Defendants demonstrate that alleged defect was trivial and not actionable by law; Court grants summary judgment
Sturm v. Myrtle Catalpa, LLC, et al., Index No. 1433/2013 (Sup.Ct. Queens Cty. 2014)
The Honorable Sidney F. Strauss granted summary judgment dismissing the Complaint as to all defendants in a personal injury action concerning a trip and fall accident. Defendants met a difficult burden of demonstrating that the alleged sidewalk defect was trivial as a matter of law.
Plaintiff, who was eighty-five at the time of the accident, alleged that she tripped and fell on red pavers lying between a sidewalk planter and the entrance to the store on one of the defendant’s premises. Plaintiff claimed that two pavers were loose, creating a dangerous or defective condition. The Court found that the alleged defect was trivial, and therefore not actionable.

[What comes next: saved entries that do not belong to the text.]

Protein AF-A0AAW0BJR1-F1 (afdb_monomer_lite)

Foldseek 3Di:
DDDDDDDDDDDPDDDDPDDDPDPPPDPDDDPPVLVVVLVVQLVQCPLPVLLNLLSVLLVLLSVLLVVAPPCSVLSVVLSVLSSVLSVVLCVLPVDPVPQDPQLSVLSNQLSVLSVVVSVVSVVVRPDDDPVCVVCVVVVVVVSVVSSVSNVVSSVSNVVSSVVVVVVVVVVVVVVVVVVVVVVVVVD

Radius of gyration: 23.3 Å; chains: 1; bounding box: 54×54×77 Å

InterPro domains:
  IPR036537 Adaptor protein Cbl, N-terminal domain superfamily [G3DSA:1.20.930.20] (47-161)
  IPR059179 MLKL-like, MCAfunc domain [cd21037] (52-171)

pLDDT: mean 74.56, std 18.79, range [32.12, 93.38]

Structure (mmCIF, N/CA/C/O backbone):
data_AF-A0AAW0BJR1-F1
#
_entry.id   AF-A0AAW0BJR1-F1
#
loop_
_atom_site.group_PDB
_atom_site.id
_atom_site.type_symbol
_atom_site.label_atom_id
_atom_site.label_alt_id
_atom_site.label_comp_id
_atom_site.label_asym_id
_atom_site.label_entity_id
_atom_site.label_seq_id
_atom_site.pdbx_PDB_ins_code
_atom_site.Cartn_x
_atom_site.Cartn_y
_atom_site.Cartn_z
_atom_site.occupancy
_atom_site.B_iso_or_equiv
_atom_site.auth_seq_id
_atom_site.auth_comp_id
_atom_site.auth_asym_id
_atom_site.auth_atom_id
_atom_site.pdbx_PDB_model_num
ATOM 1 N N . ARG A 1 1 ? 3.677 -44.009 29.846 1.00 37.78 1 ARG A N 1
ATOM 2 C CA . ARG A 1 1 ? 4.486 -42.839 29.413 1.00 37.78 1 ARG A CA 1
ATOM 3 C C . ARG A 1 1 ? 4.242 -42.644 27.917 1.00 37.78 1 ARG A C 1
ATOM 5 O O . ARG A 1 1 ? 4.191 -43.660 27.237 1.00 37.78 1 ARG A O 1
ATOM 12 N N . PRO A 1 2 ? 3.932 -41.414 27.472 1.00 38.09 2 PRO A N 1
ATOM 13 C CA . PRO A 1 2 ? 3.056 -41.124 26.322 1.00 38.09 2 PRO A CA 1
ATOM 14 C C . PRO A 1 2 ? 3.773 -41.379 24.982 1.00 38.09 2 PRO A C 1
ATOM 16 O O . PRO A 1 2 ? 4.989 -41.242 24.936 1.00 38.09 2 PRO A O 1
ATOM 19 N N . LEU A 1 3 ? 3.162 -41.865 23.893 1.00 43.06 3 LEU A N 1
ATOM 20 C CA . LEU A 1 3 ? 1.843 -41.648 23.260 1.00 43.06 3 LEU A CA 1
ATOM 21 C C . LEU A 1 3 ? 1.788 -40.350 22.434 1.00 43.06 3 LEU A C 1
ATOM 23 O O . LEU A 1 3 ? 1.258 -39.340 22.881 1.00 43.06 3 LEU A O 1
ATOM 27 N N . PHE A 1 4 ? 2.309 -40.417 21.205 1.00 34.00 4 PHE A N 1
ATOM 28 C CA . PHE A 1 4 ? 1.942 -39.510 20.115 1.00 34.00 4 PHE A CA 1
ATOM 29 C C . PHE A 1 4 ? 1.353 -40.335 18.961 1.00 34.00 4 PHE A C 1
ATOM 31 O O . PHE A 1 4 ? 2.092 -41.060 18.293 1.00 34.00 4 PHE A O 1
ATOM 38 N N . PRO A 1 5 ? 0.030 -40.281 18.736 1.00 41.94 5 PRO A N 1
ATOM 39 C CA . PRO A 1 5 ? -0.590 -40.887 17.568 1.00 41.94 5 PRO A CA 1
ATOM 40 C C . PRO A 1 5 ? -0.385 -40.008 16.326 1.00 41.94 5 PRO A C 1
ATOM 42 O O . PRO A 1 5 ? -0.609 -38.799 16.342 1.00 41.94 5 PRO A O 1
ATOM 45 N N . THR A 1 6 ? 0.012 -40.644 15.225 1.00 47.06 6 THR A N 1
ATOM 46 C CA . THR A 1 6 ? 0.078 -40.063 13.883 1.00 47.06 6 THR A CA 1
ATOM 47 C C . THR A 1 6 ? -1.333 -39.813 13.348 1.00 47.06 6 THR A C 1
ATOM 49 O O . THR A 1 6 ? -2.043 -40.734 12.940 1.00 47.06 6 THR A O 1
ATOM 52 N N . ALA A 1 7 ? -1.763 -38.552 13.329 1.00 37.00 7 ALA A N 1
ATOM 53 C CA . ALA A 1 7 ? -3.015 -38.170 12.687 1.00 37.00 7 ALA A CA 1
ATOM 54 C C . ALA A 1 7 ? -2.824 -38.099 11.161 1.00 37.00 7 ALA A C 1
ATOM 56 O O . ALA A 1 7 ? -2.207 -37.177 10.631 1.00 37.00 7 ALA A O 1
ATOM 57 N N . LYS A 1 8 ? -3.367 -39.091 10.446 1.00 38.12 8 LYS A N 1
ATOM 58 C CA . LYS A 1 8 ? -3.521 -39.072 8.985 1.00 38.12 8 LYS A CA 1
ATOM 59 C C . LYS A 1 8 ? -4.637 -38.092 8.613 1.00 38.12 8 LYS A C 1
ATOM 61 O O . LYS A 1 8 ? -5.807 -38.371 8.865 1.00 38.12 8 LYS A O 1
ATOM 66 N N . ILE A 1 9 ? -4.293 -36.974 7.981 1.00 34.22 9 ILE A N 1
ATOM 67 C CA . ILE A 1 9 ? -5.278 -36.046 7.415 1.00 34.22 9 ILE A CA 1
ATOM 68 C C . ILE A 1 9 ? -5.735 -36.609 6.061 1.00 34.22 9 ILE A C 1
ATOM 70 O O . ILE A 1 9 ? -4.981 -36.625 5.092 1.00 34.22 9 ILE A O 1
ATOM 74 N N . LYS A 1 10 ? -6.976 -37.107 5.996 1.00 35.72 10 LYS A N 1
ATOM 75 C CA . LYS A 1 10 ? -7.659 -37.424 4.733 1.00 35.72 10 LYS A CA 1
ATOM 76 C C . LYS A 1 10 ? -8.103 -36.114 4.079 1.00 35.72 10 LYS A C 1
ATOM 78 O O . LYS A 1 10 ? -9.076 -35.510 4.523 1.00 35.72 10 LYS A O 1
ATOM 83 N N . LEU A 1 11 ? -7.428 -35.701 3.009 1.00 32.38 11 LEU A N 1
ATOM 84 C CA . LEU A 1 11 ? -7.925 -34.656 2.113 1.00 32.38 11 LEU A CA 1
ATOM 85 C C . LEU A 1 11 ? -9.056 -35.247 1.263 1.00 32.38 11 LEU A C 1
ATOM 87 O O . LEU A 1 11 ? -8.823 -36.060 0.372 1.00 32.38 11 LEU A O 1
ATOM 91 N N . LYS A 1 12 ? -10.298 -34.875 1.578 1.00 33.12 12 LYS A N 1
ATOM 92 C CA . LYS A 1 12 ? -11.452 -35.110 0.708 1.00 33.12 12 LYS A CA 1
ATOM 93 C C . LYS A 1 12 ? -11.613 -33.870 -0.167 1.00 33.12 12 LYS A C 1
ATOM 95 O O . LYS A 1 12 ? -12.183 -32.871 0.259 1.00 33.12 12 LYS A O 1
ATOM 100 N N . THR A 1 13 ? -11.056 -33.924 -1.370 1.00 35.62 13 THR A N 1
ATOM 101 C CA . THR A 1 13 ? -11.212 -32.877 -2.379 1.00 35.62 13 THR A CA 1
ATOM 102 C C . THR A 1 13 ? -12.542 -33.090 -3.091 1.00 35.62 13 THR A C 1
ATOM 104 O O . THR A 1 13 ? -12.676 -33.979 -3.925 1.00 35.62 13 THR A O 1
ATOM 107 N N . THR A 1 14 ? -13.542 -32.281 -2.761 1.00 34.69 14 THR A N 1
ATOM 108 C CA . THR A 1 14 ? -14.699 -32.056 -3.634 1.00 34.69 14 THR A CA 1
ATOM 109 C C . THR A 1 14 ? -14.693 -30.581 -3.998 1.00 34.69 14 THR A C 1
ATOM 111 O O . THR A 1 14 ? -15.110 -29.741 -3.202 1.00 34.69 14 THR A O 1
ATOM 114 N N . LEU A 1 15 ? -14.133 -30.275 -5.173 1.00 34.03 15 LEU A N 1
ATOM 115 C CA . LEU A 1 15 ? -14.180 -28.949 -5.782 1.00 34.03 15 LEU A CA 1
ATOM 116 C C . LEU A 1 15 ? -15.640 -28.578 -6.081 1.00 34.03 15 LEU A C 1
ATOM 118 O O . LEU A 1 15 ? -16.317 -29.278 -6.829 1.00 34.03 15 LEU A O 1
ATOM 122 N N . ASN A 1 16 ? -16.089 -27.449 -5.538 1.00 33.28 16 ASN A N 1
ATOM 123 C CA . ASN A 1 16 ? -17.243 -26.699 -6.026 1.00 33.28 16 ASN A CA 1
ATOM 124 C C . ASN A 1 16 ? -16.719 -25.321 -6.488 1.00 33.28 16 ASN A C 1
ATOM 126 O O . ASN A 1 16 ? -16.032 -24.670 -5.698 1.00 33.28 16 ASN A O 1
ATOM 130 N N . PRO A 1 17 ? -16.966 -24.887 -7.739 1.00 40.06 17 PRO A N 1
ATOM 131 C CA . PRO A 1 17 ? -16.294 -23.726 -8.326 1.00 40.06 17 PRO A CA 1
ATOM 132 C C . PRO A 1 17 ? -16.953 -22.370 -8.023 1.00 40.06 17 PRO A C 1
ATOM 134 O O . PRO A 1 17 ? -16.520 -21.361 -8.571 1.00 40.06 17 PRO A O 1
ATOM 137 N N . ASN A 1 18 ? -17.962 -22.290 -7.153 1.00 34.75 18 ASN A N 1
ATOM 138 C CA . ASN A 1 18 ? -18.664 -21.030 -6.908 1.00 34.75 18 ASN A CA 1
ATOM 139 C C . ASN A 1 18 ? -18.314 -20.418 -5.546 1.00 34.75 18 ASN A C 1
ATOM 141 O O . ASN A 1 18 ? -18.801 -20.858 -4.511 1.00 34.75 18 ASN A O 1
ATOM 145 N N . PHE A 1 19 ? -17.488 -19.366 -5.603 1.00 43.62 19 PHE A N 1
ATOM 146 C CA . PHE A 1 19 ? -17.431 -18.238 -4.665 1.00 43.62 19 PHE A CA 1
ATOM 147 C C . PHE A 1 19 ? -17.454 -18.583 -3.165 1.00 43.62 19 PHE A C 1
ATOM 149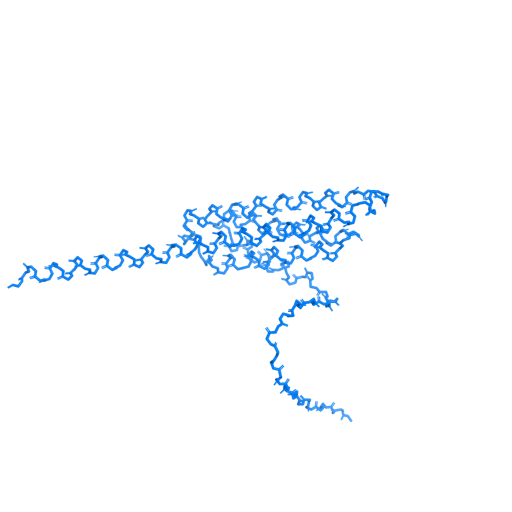 O O . PHE A 1 19 ? -18.502 -18.620 -2.524 1.00 43.62 19 PHE A O 1
ATOM 156 N N . LEU A 1 20 ? -16.269 -18.692 -2.560 1.00 32.12 20 LEU A N 1
ATOM 157 C CA . LEU A 1 20 ? -16.109 -18.610 -1.109 1.00 32.12 20 LEU A CA 1
ATOM 158 C C . LEU A 1 20 ? -15.222 -17.419 -0.757 1.00 32.12 20 LEU A C 1
ATOM 160 O O . LEU A 1 20 ? -13.997 -17.479 -0.803 1.00 32.12 20 LEU A O 1
ATOM 164 N N . THR A 1 21 ? -15.877 -16.323 -0.374 1.00 36.53 21 THR A N 1
ATOM 165 C CA . THR A 1 21 ? -15.300 -15.288 0.481 1.00 36.53 21 THR A CA 1
ATOM 166 C C . THR A 1 21 ? -14.853 -15.960 1.776 1.00 36.53 21 THR A C 1
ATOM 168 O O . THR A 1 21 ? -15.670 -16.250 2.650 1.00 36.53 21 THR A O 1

Generally, whether a dangerous or defective condition exists is a question of fact for the jury, requiring a full trial. However, when the defect is trivial, as a matter of law, the Court may determine liability upon motion for summary judgment. The Court must examine, “all of the facts presented including the width, depth, elevation, irregularity, and appearance of the defect along with the time, place and circumstances of the injury.”
The defendants demonstrated that the defect was trivial as a matter of law using photographs, deposition testimony and an engineer’s report, and persuasively argued that plaintiff’s own engineer, who examined the area of the accident more than two and a half years after the accident, created only feigned issues of fact.
The defense of the contractor was handled by Abrams Gorelick partner Chris Christofides and associate Graig A. Russo.